_DATA SUPPLIED_
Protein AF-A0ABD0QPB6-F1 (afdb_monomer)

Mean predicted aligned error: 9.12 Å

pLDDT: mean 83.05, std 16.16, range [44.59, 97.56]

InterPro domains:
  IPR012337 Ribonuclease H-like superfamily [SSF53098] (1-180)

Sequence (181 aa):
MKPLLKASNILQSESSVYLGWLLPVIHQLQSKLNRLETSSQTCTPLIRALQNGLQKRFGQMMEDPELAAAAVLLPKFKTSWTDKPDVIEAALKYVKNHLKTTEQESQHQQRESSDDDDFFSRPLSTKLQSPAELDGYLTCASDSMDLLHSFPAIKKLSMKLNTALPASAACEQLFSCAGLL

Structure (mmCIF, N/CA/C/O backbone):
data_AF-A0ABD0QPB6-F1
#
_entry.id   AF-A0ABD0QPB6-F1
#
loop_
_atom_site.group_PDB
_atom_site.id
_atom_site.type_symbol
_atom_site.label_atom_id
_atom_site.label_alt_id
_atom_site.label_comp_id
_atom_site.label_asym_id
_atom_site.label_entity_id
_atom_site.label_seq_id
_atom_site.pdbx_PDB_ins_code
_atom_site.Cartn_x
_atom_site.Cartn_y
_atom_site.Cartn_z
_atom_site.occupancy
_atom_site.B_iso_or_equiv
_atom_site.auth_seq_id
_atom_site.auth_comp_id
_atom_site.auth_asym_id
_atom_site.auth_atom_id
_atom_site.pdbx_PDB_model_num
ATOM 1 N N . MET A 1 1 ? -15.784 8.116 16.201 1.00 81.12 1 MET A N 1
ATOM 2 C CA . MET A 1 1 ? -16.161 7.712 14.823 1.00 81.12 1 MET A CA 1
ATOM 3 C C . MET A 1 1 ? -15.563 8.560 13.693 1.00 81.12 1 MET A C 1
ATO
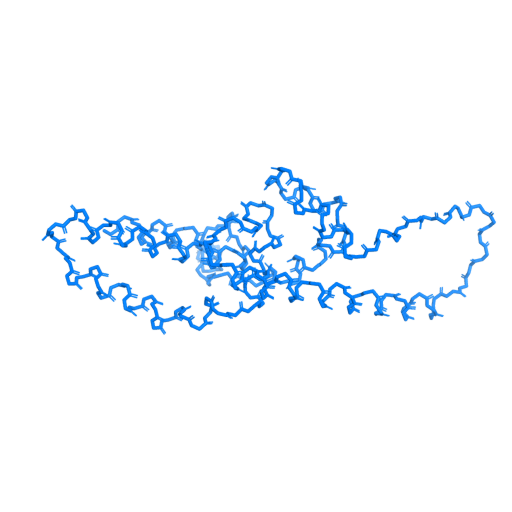M 5 O O . MET A 1 1 ? -15.458 8.041 12.591 1.00 81.12 1 MET A O 1
ATOM 9 N N . LYS A 1 2 ? -15.105 9.808 13.920 1.00 87.12 2 LYS A N 1
ATOM 10 C CA . LYS A 1 2 ? -14.520 10.672 12.864 1.00 87.12 2 LYS A CA 1
ATOM 11 C C . LYS A 1 2 ? -13.452 10.006 11.959 1.00 87.12 2 LYS A C 1
ATOM 13 O O . LYS A 1 2 ? -13.509 10.244 10.756 1.00 87.12 2 LYS A O 1
ATOM 18 N N . PRO A 1 3 ? -12.502 9.184 12.463 1.00 87.81 3 PRO A N 1
ATOM 19 C CA . PRO A 1 3 ? -11.493 8.563 11.597 1.00 87.81 3 PRO A CA 1
ATOM 20 C C . PRO A 1 3 ? -12.076 7.598 10.565 1.00 87.81 3 PRO A C 1
ATOM 22 O O . PRO A 1 3 ? -11.641 7.624 9.420 1.00 87.81 3 PRO A O 1
ATOM 25 N N . LEU A 1 4 ? -13.077 6.802 10.957 1.00 89.31 4 LEU A N 1
ATOM 26 C CA . LEU A 1 4 ? -13.736 5.843 10.071 1.00 89.31 4 LEU A CA 1
ATOM 27 C C . LEU A 1 4 ? -14.470 6.561 8.934 1.00 89.31 4 LEU A C 1
ATOM 29 O O . LEU A 1 4 ? -14.278 6.221 7.774 1.00 89.31 4 LEU A O 1
ATOM 33 N N . LEU A 1 5 ? -15.237 7.605 9.268 1.00 88.81 5 LEU A N 1
ATOM 34 C CA . LEU A 1 5 ? -15.920 8.434 8.270 1.00 88.81 5 LEU A CA 1
ATOM 35 C C . LEU A 1 5 ? -14.925 9.085 7.306 1.00 88.81 5 LEU A C 1
ATOM 37 O O . LEU A 1 5 ? -15.129 9.057 6.100 1.00 88.81 5 LEU A O 1
ATOM 41 N N . LYS A 1 6 ? -13.810 9.619 7.819 1.00 91.06 6 LYS A N 1
ATOM 42 C CA . LYS A 1 6 ? -12.783 10.225 6.964 1.00 91.06 6 LYS A CA 1
ATOM 43 C C . LYS A 1 6 ? -12.150 9.205 6.013 1.00 91.06 6 LYS A C 1
ATOM 45 O O . LYS A 1 6 ? -11.947 9.535 4.855 1.00 91.06 6 LYS A O 1
ATOM 50 N N . ALA A 1 7 ? -11.847 7.997 6.487 1.00 91.69 7 ALA A N 1
ATOM 51 C CA . ALA A 1 7 ? -11.310 6.930 5.645 1.00 91.69 7 ALA A CA 1
ATOM 52 C C . ALA A 1 7 ? -12.302 6.526 4.544 1.00 91.69 7 ALA A C 1
ATOM 54 O O . ALA A 1 7 ? -11.922 6.467 3.379 1.00 91.69 7 ALA A O 1
ATOM 55 N N . SER A 1 8 ? -13.578 6.344 4.902 1.00 87.75 8 SER A N 1
ATOM 56 C CA . SER A 1 8 ? -14.651 6.054 3.944 1.00 87.75 8 SER A CA 1
ATOM 57 C C . SER A 1 8 ? -14.762 7.143 2.880 1.00 87.75 8 SER A C 1
ATOM 59 O O . SER A 1 8 ? -14.744 6.839 1.695 1.00 87.75 8 SER A O 1
ATOM 61 N N . ASN A 1 9 ? -14.799 8.412 3.293 1.00 89.06 9 ASN A N 1
ATOM 62 C CA . ASN A 1 9 ? -14.913 9.536 2.367 1.00 89.06 9 ASN A CA 1
ATOM 63 C C . ASN A 1 9 ? -13.718 9.635 1.415 1.00 89.06 9 ASN A C 1
ATOM 65 O O . ASN A 1 9 ? -13.903 10.050 0.282 1.00 89.06 9 ASN A O 1
ATOM 69 N N . ILE A 1 10 ? -12.506 9.275 1.859 1.00 89.94 10 ILE A N 1
ATOM 70 C CA . ILE A 1 10 ? -11.329 9.250 0.979 1.00 89.94 10 ILE A CA 1
ATOM 71 C C . ILE A 1 10 ? -11.477 8.140 -0.062 1.00 89.94 10 ILE A C 1
ATOM 73 O O . ILE A 1 10 ? -11.337 8.416 -1.243 1.00 89.94 10 ILE A O 1
ATOM 77 N N . LEU A 1 11 ? -11.793 6.908 0.350 1.00 87.25 11 LEU A N 1
ATOM 78 C CA . LEU A 1 11 ? -11.899 5.773 -0.581 1.00 87.25 11 LEU A CA 1
ATOM 79 C C . LEU A 1 11 ? -13.063 5.904 -1.568 1.00 87.25 11 LEU A C 1
ATOM 81 O O . LEU A 1 11 ? -13.044 5.277 -2.619 1.00 87.25 11 LEU A O 1
ATOM 85 N N . GLN A 1 12 ? -14.073 6.697 -1.221 1.00 83.50 12 GLN A N 1
ATOM 86 C CA . GLN A 1 12 ? -15.228 6.972 -2.070 1.00 83.50 12 GLN A CA 1
ATOM 87 C C . GLN A 1 12 ? -15.091 8.285 -2.853 1.00 83.50 12 GLN A C 1
ATOM 89 O O . GLN A 1 12 ? -16.020 8.640 -3.570 1.00 83.50 12 GLN A O 1
ATOM 94 N N . SER A 1 13 ? -13.988 9.034 -2.710 1.00 82.06 13 SER A N 1
ATOM 95 C CA . SER A 1 13 ? -13.851 10.320 -3.399 1.00 82.06 13 SER A CA 1
ATOM 96 C C . SER A 1 13 ? -13.493 10.141 -4.872 1.00 82.06 13 SER A C 1
ATOM 98 O O . SER A 1 13 ? -12.635 9.337 -5.231 1.00 82.06 13 SER A O 1
ATOM 100 N N . GLU A 1 14 ? -14.059 10.998 -5.719 1.00 71.94 14 GLU A N 1
ATOM 101 C CA . GLU A 1 14 ? -13.744 11.079 -7.156 1.00 71.94 14 GLU A CA 1
ATOM 102 C C . GLU A 1 14 ? -12.307 11.549 -7.444 1.00 71.94 14 GLU A C 1
ATOM 104 O O . GLU A 1 14 ? -11.820 11.467 -8.566 1.00 71.94 14 GLU A O 1
ATOM 109 N N . SER A 1 15 ? -11.603 12.048 -6.428 1.00 72.88 15 SER A N 1
ATOM 110 C CA . SER A 1 15 ? -10.201 12.471 -6.511 1.00 72.88 15 SER A CA 1
ATOM 111 C C . SER A 1 15 ? -9.197 11.391 -6.087 1.00 72.88 15 SER A C 1
ATOM 113 O O . SER A 1 15 ? -8.006 11.530 -6.363 1.00 72.88 15 SER A O 1
ATOM 115 N N . SER A 1 16 ? -9.652 10.315 -5.433 1.00 72.69 16 SER A N 1
ATOM 116 C CA . SER A 1 16 ? -8.808 9.244 -4.865 1.00 72.69 16 SER A CA 1
ATOM 117 C C . SER A 1 16 ? -9.188 7.878 -5.450 1.00 72.69 16 SER A C 1
ATOM 119 O O . SER A 1 16 ? -9.358 6.892 -4.741 1.00 72.69 16 SER A O 1
ATOM 121 N N . VAL A 1 17 ? -9.341 7.848 -6.772 1.00 77.81 17 VAL A N 1
ATOM 122 C CA . VAL A 1 17 ? -9.950 6.756 -7.557 1.00 77.81 17 VAL A CA 1
ATOM 123 C C . VAL A 1 17 ? -9.017 5.553 -7.738 1.00 77.81 17 VAL A C 1
ATOM 125 O O . VAL A 1 17 ? -9.458 4.467 -8.095 1.00 77.81 17 VAL A O 1
ATOM 128 N N . TYR A 1 18 ? -7.724 5.725 -7.469 1.00 88.94 18 TYR A N 1
ATOM 129 C CA . TYR A 1 18 ? -6.713 4.694 -7.682 1.00 88.94
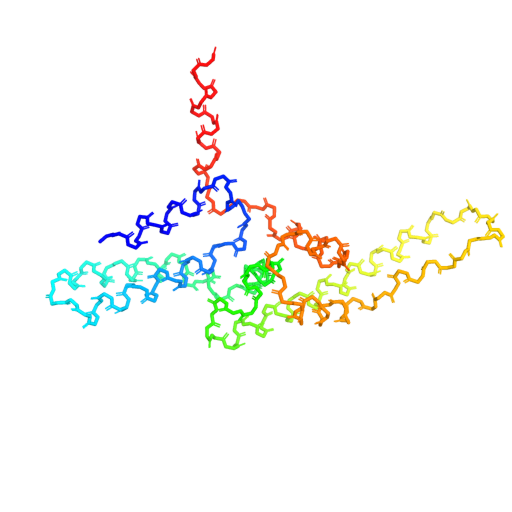 18 TYR A CA 1
ATOM 130 C C . TYR A 1 18 ? -6.714 3.647 -6.566 1.00 88.94 18 TYR A C 1
ATOM 132 O O . TYR A 1 18 ? -6.688 3.998 -5.382 1.00 88.94 18 TYR A O 1
ATOM 140 N N . LEU A 1 19 ? -6.638 2.364 -6.932 1.00 91.94 19 LEU A N 1
ATOM 141 C CA . LEU A 1 19 ? -6.557 1.252 -5.976 1.00 91.94 19 LEU A CA 1
ATOM 142 C C . LEU A 1 19 ? -5.443 1.425 -4.930 1.00 91.94 19 LEU A C 1
ATOM 144 O O . LEU A 1 19 ? -5.619 1.054 -3.772 1.00 91.94 19 LEU A O 1
ATOM 148 N N . GLY A 1 20 ? -4.327 2.056 -5.298 1.00 94.06 20 GLY A N 1
ATOM 149 C CA . GLY A 1 20 ? -3.195 2.344 -4.419 1.00 94.06 20 GLY A CA 1
ATOM 150 C C . GLY A 1 20 ? -3.513 3.245 -3.221 1.00 94.06 20 GLY A C 1
ATOM 151 O O . GLY A 1 20 ? -2.680 3.371 -2.330 1.00 94.06 20 GLY A O 1
ATOM 152 N N . TRP A 1 21 ? -4.707 3.843 -3.138 1.00 94.75 21 TRP A N 1
ATOM 153 C CA . TRP A 1 21 ? -5.187 4.512 -1.922 1.00 94.75 21 TRP A CA 1
ATOM 154 C C . TRP A 1 21 ? -5.678 3.544 -0.843 1.00 94.75 21 TRP A C 1
ATOM 156 O O . TRP A 1 21 ? -5.719 3.926 0.328 1.00 94.75 21 TRP A O 1
ATOM 166 N N . LEU A 1 22 ? -6.028 2.305 -1.201 1.00 94.19 22 LEU A N 1
ATOM 167 C CA . LEU A 1 22 ? -6.653 1.343 -0.297 1.00 94.19 22 LEU A CA 1
ATOM 168 C C . LEU A 1 22 ? -5.791 1.078 0.943 1.00 94.19 22 LEU A C 1
ATOM 170 O O . LEU A 1 22 ? -6.199 1.412 2.058 1.00 94.19 22 LEU A O 1
ATOM 174 N N . LEU A 1 23 ? -4.591 0.518 0.765 1.00 96.12 23 LEU A N 1
ATOM 175 C CA . LEU A 1 23 ? -3.746 0.131 1.899 1.00 96.12 23 LEU A CA 1
ATOM 176 C C . LEU A 1 23 ? -3.273 1.334 2.737 1.00 96.12 23 LEU A C 1
ATOM 178 O O . LEU A 1 23 ? -3.413 1.268 3.961 1.00 96.12 23 LEU A O 1
ATOM 182 N N . PRO A 1 24 ? -2.815 2.464 2.152 1.00 96.25 24 PRO A N 1
ATOM 183 C CA . PRO A 1 24 ? -2.459 3.660 2.922 1.00 96.25 24 PRO A CA 1
ATOM 184 C C . PRO A 1 24 ? -3.602 4.192 3.794 1.00 96.25 24 PRO A C 1
ATOM 186 O O . PRO A 1 24 ? -3.389 4.566 4.952 1.00 96.25 24 PRO A O 1
ATOM 189 N N . VAL A 1 25 ? -4.837 4.206 3.279 1.00 95.88 25 VAL A N 1
ATOM 190 C CA . VAL A 1 25 ? -5.998 4.689 4.039 1.00 95.88 25 VAL A CA 1
ATOM 191 C C . VAL A 1 25 ? -6.361 3.728 5.169 1.00 95.88 25 VAL A C 1
ATOM 193 O O . VAL A 1 25 ? -6.621 4.186 6.287 1.00 95.88 25 VAL A O 1
ATOM 196 N N . ILE A 1 26 ? -6.344 2.415 4.920 1.00 95.94 26 ILE A N 1
ATOM 197 C CA . ILE A 1 26 ? -6.601 1.402 5.954 1.00 95.94 26 ILE A CA 1
ATOM 198 C C . ILE A 1 26 ? -5.516 1.444 7.038 1.00 95.94 26 ILE A C 1
ATOM 200 O O . ILE A 1 26 ? -5.853 1.497 8.224 1.00 95.94 26 ILE A O 1
ATOM 204 N N . HIS A 1 27 ? -4.238 1.522 6.657 1.00 96.06 27 HIS A N 1
ATOM 205 C CA . HIS A 1 27 ? -3.117 1.666 7.588 1.00 96.06 27 HIS A CA 1
ATOM 206 C C . HIS A 1 27 ? -3.282 2.909 8.474 1.00 96.06 27 HIS A C 1
ATOM 208 O O . HIS A 1 27 ? -3.224 2.844 9.708 1.00 96.06 27 HIS A O 1
ATOM 214 N N . GLN A 1 28 ? -3.587 4.054 7.860 1.00 95.69 28 GLN A N 1
ATOM 215 C CA . GLN A 1 28 ? -3.789 5.298 8.590 1.00 95.69 28 GLN A CA 1
ATOM 216 C C . GLN A 1 28 ? -5.010 5.239 9.520 1.00 95.69 28 GLN A C 1
ATOM 218 O O . GLN A 1 28 ? -4.972 5.818 10.614 1.00 95.69 28 GLN A O 1
ATOM 223 N N . LEU A 1 29 ? -6.089 4.563 9.113 1.00 95.38 29 LEU A N 1
ATOM 224 C CA . LEU A 1 29 ? -7.268 4.340 9.945 1.00 95.38 29 LEU A CA 1
ATOM 225 C C . LEU A 1 29 ? -6.924 3.491 11.174 1.00 95.38 29 LEU A C 1
ATOM 227 O O . LEU A 1 29 ? -7.268 3.897 12.285 1.00 95.38 29 LEU A O 1
ATOM 231 N N . GLN A 1 30 ? -6.211 2.375 10.997 1.00 94.75 30 GLN A N 1
ATOM 232 C CA . GLN A 1 30 ? -5.752 1.518 12.095 1.00 94.75 30 GLN A CA 1
ATOM 233 C C . GLN A 1 30 ? -4.891 2.304 13.092 1.00 94.75 30 GLN A C 1
ATOM 235 O O . GLN A 1 30 ? -5.188 2.303 14.285 1.00 94.75 30 GLN A O 1
ATOM 240 N N . SER A 1 31 ? -3.907 3.071 12.610 1.00 94.25 31 SER A N 1
ATOM 241 C CA . SER A 1 31 ? -3.063 3.934 13.453 1.00 94.25 31 SER A CA 1
ATOM 242 C C . SER A 1 31 ? -3.891 4.943 14.268 1.00 94.25 31 SER A C 1
ATOM 244 O O . SER A 1 31 ? -3.686 5.121 15.472 1.00 94.25 31 SER A O 1
ATOM 246 N N . LYS A 1 32 ? -4.909 5.563 13.652 1.00 94.56 32 LYS A N 1
ATOM 247 C CA . LYS A 1 32 ? -5.802 6.500 14.354 1.00 94.56 32 LYS A CA 1
ATOM 248 C C . LYS A 1 32 ? -6.714 5.817 15.368 1.00 94.56 32 LYS A C 1
ATOM 250 O O . LYS A 1 32 ? -7.001 6.431 16.394 1.00 94.56 32 LYS A O 1
ATOM 255 N N . LEU A 1 33 ? -7.182 4.600 15.094 1.00 93.56 33 LEU A N 1
ATOM 256 C CA . LEU A 1 33 ? -7.973 3.819 16.046 1.00 93.56 33 LEU A CA 1
ATOM 257 C C . LEU A 1 33 ? -7.122 3.383 17.242 1.00 93.56 33 LEU A C 1
ATOM 259 O O . LEU A 1 33 ? -7.562 3.588 18.368 1.00 93.56 33 LEU A O 1
ATOM 263 N N . ASN A 1 34 ? -5.889 2.921 17.013 1.00 92.75 34 ASN A N 1
ATOM 264 C CA . ASN A 1 34 ? -4.941 2.582 18.080 1.00 92.75 34 ASN A CA 1
ATOM 265 C C . ASN A 1 34 ? -4.690 3.785 18.994 1.00 92.75 34 ASN A C 1
ATOM 267 O O . ASN A 1 34 ? -4.819 3.687 20.210 1.00 92.75 34 ASN A O 1
ATOM 271 N N . ARG A 1 35 ? -4.423 4.963 18.413 1.00 92.75 35 ARG A N 1
ATOM 272 C CA . ARG A 1 35 ? -4.232 6.187 19.202 1.00 92.75 35 ARG A CA 1
ATOM 273 C C . ARG A 1 35 ? -5.475 6.559 20.009 1.00 92.75 35 ARG A C 1
ATOM 275 O O . ARG A 1 35 ? -5.348 6.989 21.151 1.00 92.75 35 ARG A O 1
ATOM 282 N N . LEU A 1 36 ? -6.667 6.411 19.424 1.00 91.12 36 LEU A N 1
ATOM 283 C CA . LEU A 1 36 ? -7.919 6.657 20.139 1.00 91.12 36 LEU A CA 1
ATOM 284 C C . LEU A 1 36 ? -8.105 5.689 21.305 1.00 91.12 36 LEU A C 1
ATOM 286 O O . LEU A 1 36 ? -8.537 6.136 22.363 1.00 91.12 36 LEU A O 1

_TRY IT_
The required answer is the exact run of lines above starting at the line with "ATOM 170 O O" and ending at the line with "ATOM 197 C CA", with both ends present.

_SOLUTION_
ATOM 170 O O . LEU A 1 22 ? -6.199 1.412 2.058 1.00 94.19 22 LEU A O 1
ATOM 174 N N . LEU A 1 23 ? -4.591 0.518 0.765 1.00 96.12 23 LEU A N 1
ATOM 175 C CA . LEU A 1 23 ? -3.746 0.131 1.899 1.00 96.12 23 LEU A CA 1
ATOM 176 C C . LEU A 1 23 ? -3.273 1.334 2.737 1.00 96.12 23 LEU A C 1
ATOM 178 O O . LEU A 1 23 ? -3.413 1.268 3.961 1.00 96.12 23 LEU A O 1
ATOM 182 N N . PRO A 1 24 ? -2.815 2.464 2.152 1.00 96.25 24 PRO A N 1
ATOM 183 C CA . PRO A 1 24 ? -2.459 3.660 2.922 1.00 96.25 24 PRO A CA 1
ATOM 184 C C . PRO A 1 24 ? -3.602 4.192 3.794 1.00 96.25 24 PRO A C 1
ATOM 186 O O . PRO A 1 24 ? -3.389 4.566 4.952 1.00 96.25 24 PRO A O 1
ATOM 189 N N . VAL A 1 25 ? -4.837 4.206 3.279 1.00 95.88 25 VAL A N 1
ATOM 190 C CA . VAL A 1 25 ? -5.998 4.689 4.039 1.00 95.88 25 VAL A CA 1
ATOM 191 C C . VAL A 1 25 ? -6.361 3.728 5.169 1.00 95.88 25 VAL A C 1
ATOM 193 O O . VAL A 1 25 ? -6.621 4.186 6.287 1.00 95.88 25 VAL A O 1
ATOM 196 N N . ILE A 1 26 ? -6.344 2.415 4.920 1.00 95.94 26 ILE A N 1
ATOM 197 C CA . ILE A 1 26 ? -6.601 1.402 5.954 1.00 95.94 26 ILE A CA 1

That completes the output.